Simple minds discuss people while serious minds discuss issues, he says, explaining that; “We (Opposition) failed to concentrate our minds on issues and wasted our time on trivial pursuits”.  So, from the get-go, Molefhabangwe contends that the coalition template that produced the UDC was flawed because the constituent members – however desperate their ideological persuasions – never bothered to subject themselves to a value system or minimum programme of action to undergird their unity.

If ever they did, he says it was cosmetic, because as the Greek philosopher, Plato, says ‘Unity is for the united’ – hence a united people cannot be shaken. But, as current developments prove, the UDC partners do not respect each other; they do not like each other nor defer to each other, neither do they want to be reconciled to each other.

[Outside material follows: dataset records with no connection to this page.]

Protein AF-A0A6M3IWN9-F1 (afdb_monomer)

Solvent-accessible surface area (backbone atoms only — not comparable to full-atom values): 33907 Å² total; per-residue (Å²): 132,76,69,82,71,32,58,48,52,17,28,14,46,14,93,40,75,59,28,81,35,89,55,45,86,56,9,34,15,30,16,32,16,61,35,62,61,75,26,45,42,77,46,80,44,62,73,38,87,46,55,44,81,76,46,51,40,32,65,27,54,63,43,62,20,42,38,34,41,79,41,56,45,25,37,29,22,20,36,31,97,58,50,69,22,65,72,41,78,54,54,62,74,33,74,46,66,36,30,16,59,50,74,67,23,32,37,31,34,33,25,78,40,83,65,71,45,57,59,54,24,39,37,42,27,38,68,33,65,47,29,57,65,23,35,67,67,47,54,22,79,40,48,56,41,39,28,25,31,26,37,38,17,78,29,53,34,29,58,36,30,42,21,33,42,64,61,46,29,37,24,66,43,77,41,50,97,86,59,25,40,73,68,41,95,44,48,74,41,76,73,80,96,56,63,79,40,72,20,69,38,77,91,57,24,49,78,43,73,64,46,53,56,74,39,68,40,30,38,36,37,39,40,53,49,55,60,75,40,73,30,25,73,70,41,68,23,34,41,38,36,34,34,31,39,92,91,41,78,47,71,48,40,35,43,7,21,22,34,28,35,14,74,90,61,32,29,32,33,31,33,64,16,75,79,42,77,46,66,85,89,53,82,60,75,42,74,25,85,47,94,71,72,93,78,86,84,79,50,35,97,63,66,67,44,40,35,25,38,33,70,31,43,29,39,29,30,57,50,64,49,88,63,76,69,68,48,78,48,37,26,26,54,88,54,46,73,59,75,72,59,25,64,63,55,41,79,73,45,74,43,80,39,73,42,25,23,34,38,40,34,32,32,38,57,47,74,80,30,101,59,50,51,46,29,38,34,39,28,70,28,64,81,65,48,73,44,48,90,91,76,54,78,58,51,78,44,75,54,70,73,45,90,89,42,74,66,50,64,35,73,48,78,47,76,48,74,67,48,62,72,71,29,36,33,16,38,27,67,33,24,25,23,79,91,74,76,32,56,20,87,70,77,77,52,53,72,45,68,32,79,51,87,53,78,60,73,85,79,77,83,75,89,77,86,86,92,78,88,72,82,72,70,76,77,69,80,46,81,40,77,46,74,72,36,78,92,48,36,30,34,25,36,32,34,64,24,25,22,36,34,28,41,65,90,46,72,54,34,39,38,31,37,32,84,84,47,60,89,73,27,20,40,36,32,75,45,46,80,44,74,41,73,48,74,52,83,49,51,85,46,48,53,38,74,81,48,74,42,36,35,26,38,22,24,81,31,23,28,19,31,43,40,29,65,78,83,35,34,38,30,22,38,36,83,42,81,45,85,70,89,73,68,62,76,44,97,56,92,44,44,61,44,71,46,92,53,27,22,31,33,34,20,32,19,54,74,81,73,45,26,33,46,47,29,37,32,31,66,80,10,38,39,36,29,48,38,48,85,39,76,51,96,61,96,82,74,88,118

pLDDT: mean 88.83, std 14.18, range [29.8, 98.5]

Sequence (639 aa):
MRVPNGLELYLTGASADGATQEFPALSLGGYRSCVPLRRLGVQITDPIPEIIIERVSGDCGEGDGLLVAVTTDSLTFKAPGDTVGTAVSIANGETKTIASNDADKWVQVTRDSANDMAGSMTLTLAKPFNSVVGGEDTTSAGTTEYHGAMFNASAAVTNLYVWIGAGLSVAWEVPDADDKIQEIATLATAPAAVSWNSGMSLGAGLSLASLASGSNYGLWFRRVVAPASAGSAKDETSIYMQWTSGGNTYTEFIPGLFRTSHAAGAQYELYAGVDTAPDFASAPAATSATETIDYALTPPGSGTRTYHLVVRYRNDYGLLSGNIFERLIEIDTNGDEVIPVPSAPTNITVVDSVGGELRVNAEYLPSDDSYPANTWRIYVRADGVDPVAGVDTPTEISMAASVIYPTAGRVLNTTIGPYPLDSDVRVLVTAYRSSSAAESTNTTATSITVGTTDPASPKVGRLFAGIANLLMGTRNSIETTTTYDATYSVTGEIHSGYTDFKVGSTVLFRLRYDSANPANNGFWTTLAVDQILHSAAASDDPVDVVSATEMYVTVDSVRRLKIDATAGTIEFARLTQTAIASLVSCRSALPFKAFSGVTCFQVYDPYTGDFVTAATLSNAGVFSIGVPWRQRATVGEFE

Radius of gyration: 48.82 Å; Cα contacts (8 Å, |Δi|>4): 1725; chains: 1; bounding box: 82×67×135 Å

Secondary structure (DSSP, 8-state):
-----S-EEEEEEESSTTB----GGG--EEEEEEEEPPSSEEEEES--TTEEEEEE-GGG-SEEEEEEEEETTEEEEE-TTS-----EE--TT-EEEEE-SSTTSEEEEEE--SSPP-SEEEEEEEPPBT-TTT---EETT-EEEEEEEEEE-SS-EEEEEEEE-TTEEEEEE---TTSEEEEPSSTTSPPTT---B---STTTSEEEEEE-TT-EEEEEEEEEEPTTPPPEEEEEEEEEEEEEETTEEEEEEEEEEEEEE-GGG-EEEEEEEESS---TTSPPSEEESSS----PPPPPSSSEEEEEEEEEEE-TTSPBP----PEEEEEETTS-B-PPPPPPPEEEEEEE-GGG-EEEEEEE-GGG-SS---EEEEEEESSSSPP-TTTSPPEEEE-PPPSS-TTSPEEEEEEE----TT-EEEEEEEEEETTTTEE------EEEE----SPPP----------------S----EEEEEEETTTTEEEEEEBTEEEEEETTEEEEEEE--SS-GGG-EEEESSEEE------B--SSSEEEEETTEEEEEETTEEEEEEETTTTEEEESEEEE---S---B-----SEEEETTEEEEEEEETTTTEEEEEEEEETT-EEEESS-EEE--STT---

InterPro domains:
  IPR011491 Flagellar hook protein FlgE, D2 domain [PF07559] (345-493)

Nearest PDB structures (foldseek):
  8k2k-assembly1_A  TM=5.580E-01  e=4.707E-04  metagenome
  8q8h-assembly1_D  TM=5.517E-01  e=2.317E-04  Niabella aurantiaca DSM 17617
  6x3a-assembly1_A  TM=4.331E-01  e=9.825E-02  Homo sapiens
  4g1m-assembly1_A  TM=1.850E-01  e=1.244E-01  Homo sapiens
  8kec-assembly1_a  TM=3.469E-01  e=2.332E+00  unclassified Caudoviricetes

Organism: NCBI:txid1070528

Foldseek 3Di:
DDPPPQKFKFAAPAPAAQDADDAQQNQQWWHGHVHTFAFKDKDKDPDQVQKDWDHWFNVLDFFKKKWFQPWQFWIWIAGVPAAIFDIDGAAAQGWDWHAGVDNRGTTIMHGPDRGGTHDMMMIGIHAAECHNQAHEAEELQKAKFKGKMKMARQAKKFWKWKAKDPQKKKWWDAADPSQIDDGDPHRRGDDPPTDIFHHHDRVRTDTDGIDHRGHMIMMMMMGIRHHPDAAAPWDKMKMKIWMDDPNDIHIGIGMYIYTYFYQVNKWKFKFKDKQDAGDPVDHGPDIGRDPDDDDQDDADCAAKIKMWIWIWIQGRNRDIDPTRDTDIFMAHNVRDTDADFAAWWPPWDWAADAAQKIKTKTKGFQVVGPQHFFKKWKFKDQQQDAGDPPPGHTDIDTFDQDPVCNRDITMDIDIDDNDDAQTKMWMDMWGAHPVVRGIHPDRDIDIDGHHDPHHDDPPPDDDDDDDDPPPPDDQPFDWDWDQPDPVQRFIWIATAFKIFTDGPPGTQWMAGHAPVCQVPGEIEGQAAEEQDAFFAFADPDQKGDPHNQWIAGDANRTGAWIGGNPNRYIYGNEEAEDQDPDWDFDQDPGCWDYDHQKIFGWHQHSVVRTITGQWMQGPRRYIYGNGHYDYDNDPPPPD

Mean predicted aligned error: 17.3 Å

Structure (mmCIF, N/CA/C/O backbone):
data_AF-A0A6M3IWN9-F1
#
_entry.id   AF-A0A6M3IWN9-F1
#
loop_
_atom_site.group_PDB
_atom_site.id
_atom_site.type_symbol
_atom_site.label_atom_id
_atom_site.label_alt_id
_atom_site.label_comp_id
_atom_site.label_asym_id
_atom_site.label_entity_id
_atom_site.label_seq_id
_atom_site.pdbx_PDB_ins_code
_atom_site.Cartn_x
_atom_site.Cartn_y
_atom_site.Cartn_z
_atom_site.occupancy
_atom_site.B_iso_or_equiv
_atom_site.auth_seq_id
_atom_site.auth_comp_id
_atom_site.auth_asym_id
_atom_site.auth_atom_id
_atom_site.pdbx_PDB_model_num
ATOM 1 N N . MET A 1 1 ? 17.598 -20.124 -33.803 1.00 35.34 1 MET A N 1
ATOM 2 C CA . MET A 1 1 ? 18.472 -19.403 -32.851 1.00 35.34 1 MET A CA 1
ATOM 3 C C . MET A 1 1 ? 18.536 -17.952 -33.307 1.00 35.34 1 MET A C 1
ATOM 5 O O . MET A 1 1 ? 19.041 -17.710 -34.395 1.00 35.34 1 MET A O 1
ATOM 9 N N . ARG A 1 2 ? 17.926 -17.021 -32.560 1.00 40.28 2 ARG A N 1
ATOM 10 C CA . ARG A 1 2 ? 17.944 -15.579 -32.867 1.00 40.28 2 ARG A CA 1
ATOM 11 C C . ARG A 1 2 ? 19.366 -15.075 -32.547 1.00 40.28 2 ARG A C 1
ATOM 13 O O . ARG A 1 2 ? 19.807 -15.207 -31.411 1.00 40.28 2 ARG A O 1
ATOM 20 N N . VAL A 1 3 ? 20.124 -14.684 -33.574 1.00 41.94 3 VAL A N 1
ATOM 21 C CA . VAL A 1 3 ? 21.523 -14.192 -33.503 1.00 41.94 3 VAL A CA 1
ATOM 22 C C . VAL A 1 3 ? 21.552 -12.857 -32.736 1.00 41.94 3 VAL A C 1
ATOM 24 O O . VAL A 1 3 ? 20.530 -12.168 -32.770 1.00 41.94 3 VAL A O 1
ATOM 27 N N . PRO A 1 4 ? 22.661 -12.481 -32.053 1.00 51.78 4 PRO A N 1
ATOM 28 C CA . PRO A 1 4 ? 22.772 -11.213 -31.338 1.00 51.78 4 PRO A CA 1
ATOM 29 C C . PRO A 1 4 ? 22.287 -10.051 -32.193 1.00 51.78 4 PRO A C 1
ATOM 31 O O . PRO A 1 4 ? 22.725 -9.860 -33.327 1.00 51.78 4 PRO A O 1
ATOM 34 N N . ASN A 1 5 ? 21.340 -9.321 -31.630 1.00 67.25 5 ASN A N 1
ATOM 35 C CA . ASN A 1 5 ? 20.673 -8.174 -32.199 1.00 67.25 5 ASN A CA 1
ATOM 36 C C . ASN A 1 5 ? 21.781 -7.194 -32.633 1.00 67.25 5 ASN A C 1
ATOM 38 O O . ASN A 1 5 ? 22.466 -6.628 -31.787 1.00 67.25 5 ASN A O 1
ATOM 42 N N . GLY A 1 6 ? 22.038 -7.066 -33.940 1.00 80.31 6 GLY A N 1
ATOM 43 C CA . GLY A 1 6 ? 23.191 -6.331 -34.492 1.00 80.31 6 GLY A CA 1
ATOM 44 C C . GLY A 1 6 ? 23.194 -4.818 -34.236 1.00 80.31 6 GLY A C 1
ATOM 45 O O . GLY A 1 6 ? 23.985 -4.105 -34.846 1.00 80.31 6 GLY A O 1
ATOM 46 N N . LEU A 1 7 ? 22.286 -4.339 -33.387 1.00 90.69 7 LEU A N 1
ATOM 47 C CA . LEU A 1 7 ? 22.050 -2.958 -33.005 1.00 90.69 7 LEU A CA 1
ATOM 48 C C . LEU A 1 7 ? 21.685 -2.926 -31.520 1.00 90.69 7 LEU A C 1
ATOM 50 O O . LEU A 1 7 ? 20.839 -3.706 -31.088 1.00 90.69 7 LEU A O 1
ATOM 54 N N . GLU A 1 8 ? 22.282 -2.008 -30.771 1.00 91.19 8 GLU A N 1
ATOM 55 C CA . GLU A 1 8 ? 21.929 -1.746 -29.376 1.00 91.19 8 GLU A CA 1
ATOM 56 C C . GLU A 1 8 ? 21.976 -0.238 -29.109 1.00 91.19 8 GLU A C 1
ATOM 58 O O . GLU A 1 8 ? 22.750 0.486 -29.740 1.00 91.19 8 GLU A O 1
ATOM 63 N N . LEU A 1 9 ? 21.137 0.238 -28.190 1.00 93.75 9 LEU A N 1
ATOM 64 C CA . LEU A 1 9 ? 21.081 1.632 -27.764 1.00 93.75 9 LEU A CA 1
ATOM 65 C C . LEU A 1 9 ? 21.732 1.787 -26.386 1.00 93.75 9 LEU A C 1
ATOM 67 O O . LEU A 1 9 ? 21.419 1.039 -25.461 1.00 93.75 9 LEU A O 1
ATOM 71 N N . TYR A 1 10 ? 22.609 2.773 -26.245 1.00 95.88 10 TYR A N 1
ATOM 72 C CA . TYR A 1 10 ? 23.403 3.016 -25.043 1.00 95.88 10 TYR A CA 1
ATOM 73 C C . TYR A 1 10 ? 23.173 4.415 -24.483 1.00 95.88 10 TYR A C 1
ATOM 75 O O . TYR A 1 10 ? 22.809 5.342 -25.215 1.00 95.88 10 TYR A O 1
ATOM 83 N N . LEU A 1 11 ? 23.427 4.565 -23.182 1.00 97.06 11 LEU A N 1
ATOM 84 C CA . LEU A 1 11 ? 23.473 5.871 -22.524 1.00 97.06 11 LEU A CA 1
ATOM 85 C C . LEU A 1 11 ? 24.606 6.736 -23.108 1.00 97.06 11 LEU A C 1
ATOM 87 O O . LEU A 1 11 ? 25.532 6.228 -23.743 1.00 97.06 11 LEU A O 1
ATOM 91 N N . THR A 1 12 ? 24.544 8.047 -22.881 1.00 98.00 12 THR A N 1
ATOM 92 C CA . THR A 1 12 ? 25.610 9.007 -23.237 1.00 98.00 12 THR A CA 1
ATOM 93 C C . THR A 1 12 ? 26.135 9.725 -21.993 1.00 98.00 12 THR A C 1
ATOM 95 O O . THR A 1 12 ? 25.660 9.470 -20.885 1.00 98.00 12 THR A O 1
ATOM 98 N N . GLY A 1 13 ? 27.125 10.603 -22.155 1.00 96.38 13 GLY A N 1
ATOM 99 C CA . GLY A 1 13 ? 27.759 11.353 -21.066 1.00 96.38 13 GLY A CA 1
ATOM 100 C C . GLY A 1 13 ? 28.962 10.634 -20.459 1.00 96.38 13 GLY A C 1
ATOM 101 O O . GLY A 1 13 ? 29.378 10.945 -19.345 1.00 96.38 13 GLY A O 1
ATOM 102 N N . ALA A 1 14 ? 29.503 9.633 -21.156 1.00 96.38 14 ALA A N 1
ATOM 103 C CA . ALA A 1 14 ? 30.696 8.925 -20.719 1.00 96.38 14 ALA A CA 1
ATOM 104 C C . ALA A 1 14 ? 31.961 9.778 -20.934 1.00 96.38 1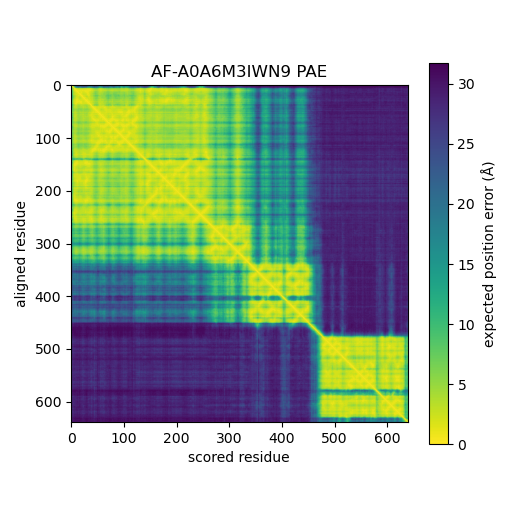4 ALA A C 1
ATOM 106 O O . ALA A 1 14 ? 32.006 10.654 -21.797 1.00 96.38 14 ALA A O 1
ATOM 107 N N . SER A 1 15 ? 33.021 9.511 -20.166 1.00 95.12 15 SER A N 1
ATOM 108 C CA . SER A 1 15 ? 34.297 10.240 -20.283 1.00 95.12 15 SER A CA 1
ATOM 109 C C . SER A 1 15 ? 35.100 9.890 -21.545 1.00 95.12 15 SER A C 1
ATOM 111 O O . SER A 1 15 ? 35.981 10.652 -21.943 1.00 95.12 15 SER A O 1
ATOM 113 N N . ALA A 1 16 ? 34.804 8.744 -22.158 1.00 95.56 16 ALA A N 1
ATOM 114 C CA . ALA A 1 16 ? 35.331 8.253 -23.428 1.00 95.56 16 ALA A CA 1
ATOM 115 C C . ALA A 1 16 ? 34.341 7.234 -24.020 1.00 95.56 16 ALA A C 1
ATOM 117 O O . ALA A 1 16 ? 33.472 6.738 -23.296 1.00 95.56 16 ALA A O 1
ATOM 118 N N . ASP A 1 17 ? 34.478 6.889 -25.303 1.00 93.75 17 ASP A N 1
ATOM 119 C CA . ASP A 1 17 ? 33.645 5.848 -25.918 1.00 93.75 17 ASP A CA 1
ATOM 120 C C . ASP A 1 17 ? 33.793 4.506 -25.181 1.00 93.75 17 ASP A C 1
ATOM 122 O O . ASP A 1 17 ? 34.899 4.010 -24.953 1.00 93.75 17 ASP A O 1
ATOM 126 N N . GLY A 1 18 ? 32.659 3.934 -24.776 1.00 91.62 18 GLY A N 1
ATOM 127 C CA . GLY A 1 18 ? 32.596 2.687 -24.021 1.00 91.62 18 GLY A CA 1
ATOM 128 C C . GLY A 1 18 ? 33.011 2.810 -22.551 1.00 91.62 18 GLY A C 1
ATOM 129 O O . GLY A 1 18 ? 33.092 1.790 -21.865 1.00 91.62 18 GLY A O 1
ATOM 130 N N . ALA A 1 19 ? 33.263 4.017 -22.035 1.00 94.88 19 ALA A N 1
ATOM 131 C CA . ALA A 1 19 ? 33.437 4.217 -20.599 1.00 94.88 19 ALA A CA 1
ATOM 132 C C . ALA A 1 19 ? 32.090 4.115 -19.861 1.00 94.88 19 ALA A C 1
ATOM 134 O O . ALA A 1 19 ? 31.016 4.213 -20.453 1.00 94.88 19 ALA A O 1
ATOM 135 N N . THR A 1 20 ? 32.135 3.894 -18.550 1.00 95.19 20 THR A N 1
ATOM 136 C CA . THR A 1 20 ? 30.924 3.707 -17.744 1.00 95.19 20 THR A CA 1
ATOM 137 C C . THR A 1 20 ? 30.240 5.036 -17.430 1.00 95.19 20 THR A C 1
ATOM 139 O O . THR A 1 20 ? 30.853 5.964 -16.907 1.00 95.19 20 THR A O 1
ATOM 142 N N . GLN A 1 21 ? 28.936 5.077 -17.682 1.00 93.38 21 GLN A N 1
ATOM 143 C CA . GLN A 1 21 ? 27.983 6.067 -17.194 1.00 93.38 21 GLN A CA 1
ATOM 144 C C . GLN A 1 21 ? 26.689 5.297 -16.909 1.00 93.38 21 GLN A C 1
ATOM 146 O O . GLN A 1 21 ? 26.180 4.636 -17.813 1.00 93.38 21 GLN A O 1
ATOM 151 N N . GLU A 1 22 ? 26.204 5.321 -15.666 1.00 91.38 22 GLU A N 1
ATOM 152 C CA . GLU A 1 22 ? 25.072 4.485 -15.219 1.00 91.38 22 GLU A CA 1
ATOM 153 C C . GLU A 1 22 ? 23.779 5.271 -14.967 1.00 91.38 22 GLU A C 1
ATOM 155 O O . GLU A 1 22 ? 22.741 4.670 -14.700 1.00 91.38 22 GLU A O 1
ATOM 160 N N . PHE A 1 23 ? 23.826 6.606 -15.020 1.00 91.69 23 PHE A N 1
ATOM 161 C CA . PHE A 1 23 ? 22.730 7.475 -14.592 1.00 91.69 23 PHE A CA 1
ATOM 162 C C . PHE A 1 23 ? 21.974 8.048 -15.799 1.00 91.69 23 PHE A C 1
ATOM 164 O O . PHE A 1 23 ? 22.458 9.001 -16.408 1.00 91.69 23 PHE A O 1
ATOM 171 N N . PRO A 1 24 ? 20.757 7.576 -16.124 1.00 91.00 24 PRO A N 1
ATOM 172 C CA . PRO A 1 24 ? 19.986 8.080 -17.268 1.00 91.00 24 PRO A CA 1
ATOM 173 C C . PRO A 1 24 ? 19.792 9.607 -17.286 1.00 91.00 24 PRO A C 1
ATOM 175 O O . PRO A 1 24 ? 19.837 10.231 -18.344 1.00 91.00 24 PRO A O 1
ATOM 178 N N . ALA A 1 25 ? 19.646 10.222 -16.108 1.00 88.81 25 ALA A N 1
ATOM 179 C CA . ALA A 1 25 ? 19.517 11.673 -15.941 1.00 88.81 25 ALA A CA 1
ATOM 180 C C . ALA A 1 25 ? 20.722 12.467 -16.483 1.00 88.81 25 ALA A C 1
ATOM 182 O O . ALA A 1 25 ? 20.577 13.606 -16.915 1.00 88.81 25 ALA A O 1
ATOM 183 N N . LEU A 1 26 ? 21.912 11.858 -16.496 1.00 92.31 26 LEU A N 1
ATOM 184 C CA . LEU A 1 26 ? 23.150 12.481 -16.970 1.00 92.31 26 LEU A CA 1
ATOM 185 C C . LEU A 1 26 ? 23.458 12.161 -18.439 1.00 92.31 26 LEU A C 1
ATOM 187 O O . LEU A 1 26 ? 24.549 12.469 -18.913 1.00 92.31 26 LEU A O 1
ATOM 191 N N . SER A 1 27 ? 22.537 11.531 -19.171 1.00 96.69 27 SER A N 1
ATOM 192 C CA . SER A 1 27 ? 22.689 11.286 -20.608 1.00 96.69 27 SER A CA 1
ATOM 193 C C . SER A 1 27 ? 22.417 12.564 -21.408 1.00 96.69 27 SER A C 1
ATOM 195 O O . SER A 1 27 ? 21.417 12.682 -22.110 1.00 96.69 27 SER A O 1
ATOM 197 N N . LEU A 1 28 ? 23.310 13.542 -21.260 1.00 97.06 28 LEU A N 1
ATOM 198 C CA . LEU A 1 28 ? 23.260 14.870 -21.878 1.00 97.06 28 LEU A CA 1
ATOM 199 C C . LEU A 1 28 ? 24.063 14.935 -23.191 1.00 97.06 28 LEU A C 1
ATOM 201 O O . LEU A 1 28 ? 24.470 16.013 -23.613 1.00 97.06 28 LEU A O 1
ATOM 205 N N . GLY A 1 29 ? 24.301 13.792 -23.839 1.00 97.00 29 GLY A N 1
ATOM 206 C CA . GLY A 1 29 ? 25.130 13.677 -25.038 1.00 97.00 29 GLY A CA 1
ATOM 207 C C . GLY A 1 29 ? 26.613 13.450 -24.732 1.00 97.00 29 GLY A C 1
ATOM 208 O O . GLY A 1 29 ? 26.945 12.937 -23.668 1.00 97.00 29 GLY A O 1
ATOM 209 N N . GLY A 1 30 ? 27.521 13.735 -25.665 1.00 97.75 30 GLY A N 1
ATOM 210 C CA . GLY A 1 30 ? 28.931 13.339 -25.545 1.00 97.75 30 GLY A CA 1
ATOM 211 C C . GLY A 1 30 ? 29.190 11.888 -25.977 1.00 97.75 30 GLY A C 1
ATOM 212 O O . GLY A 1 30 ? 28.553 11.392 -26.909 1.00 97.75 30 GLY A O 1
ATOM 213 N N . TYR A 1 31 ? 30.165 11.218 -25.349 1.00 97.94 31 TYR A N 1
ATOM 214 C CA . TYR A 1 31 ? 30.539 9.847 -25.715 1.00 97.94 31 TYR A CA 1
ATOM 215 C C . TYR A 1 31 ? 29.490 8.822 -25.279 1.00 97.94 31 TYR A C 1
ATOM 217 O O . TYR A 1 31 ? 28.839 8.959 -24.236 1.00 97.94 31 TYR A O 1
ATOM 225 N N . ARG A 1 32 ? 29.391 7.745 -26.059 1.00 97.25 32 ARG A N 1
ATOM 226 C CA . ARG A 1 32 ? 28.593 6.561 -25.745 1.00 97.25 32 ARG A CA 1
ATOM 227 C C . ARG A 1 32 ? 29.133 5.843 -24.500 1.00 97.25 32 ARG A C 1
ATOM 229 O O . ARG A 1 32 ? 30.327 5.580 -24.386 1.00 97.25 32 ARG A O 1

This group has failed to agree on an approach to tackle their common enemy – which is Batswana’s poverty in the midst of wealth; a deteriorating education system and the growing trend in which Batswana are being dispossesed of their land and turned into serfs and labourers in the ranches and farms of foreigners and the local elite. How then can a group that is not united hope to form any unity, asks Molefhabangwe and what assurance can such a group give people that it will be united at elections time? 

The verdict: “It is better to disperse now and never to unite again,” he says because such a group cannot hope to form a government. Molefhabangwe's two terms in Parliament spanned 1999 to 2009. He inherited Gaborone South constituency from Paul Rantao following the 2004 delimitation, the constituency was renamed Gaborone West South.

Today the constituency is known as Gaborone Bonnignton South and is represented by President of Alliance for Progressives (AP), Ndaba Gaolathe – son of the late former Minister of Finance Development Planning and long time BDP MP, Baledzi Gaolathe.AP is a breakaway party of the BMD, which also broke away from the BDP over disgruntlement with the then party leader, Lt. Gen. Ian Khama’s administration style.

In the same breath, the BCP is a breakaway of the BNF and Molefhabangwe believes it is time that evreybody must “go back home” (Mongwe le mongwe a a boele ga mmaagwe).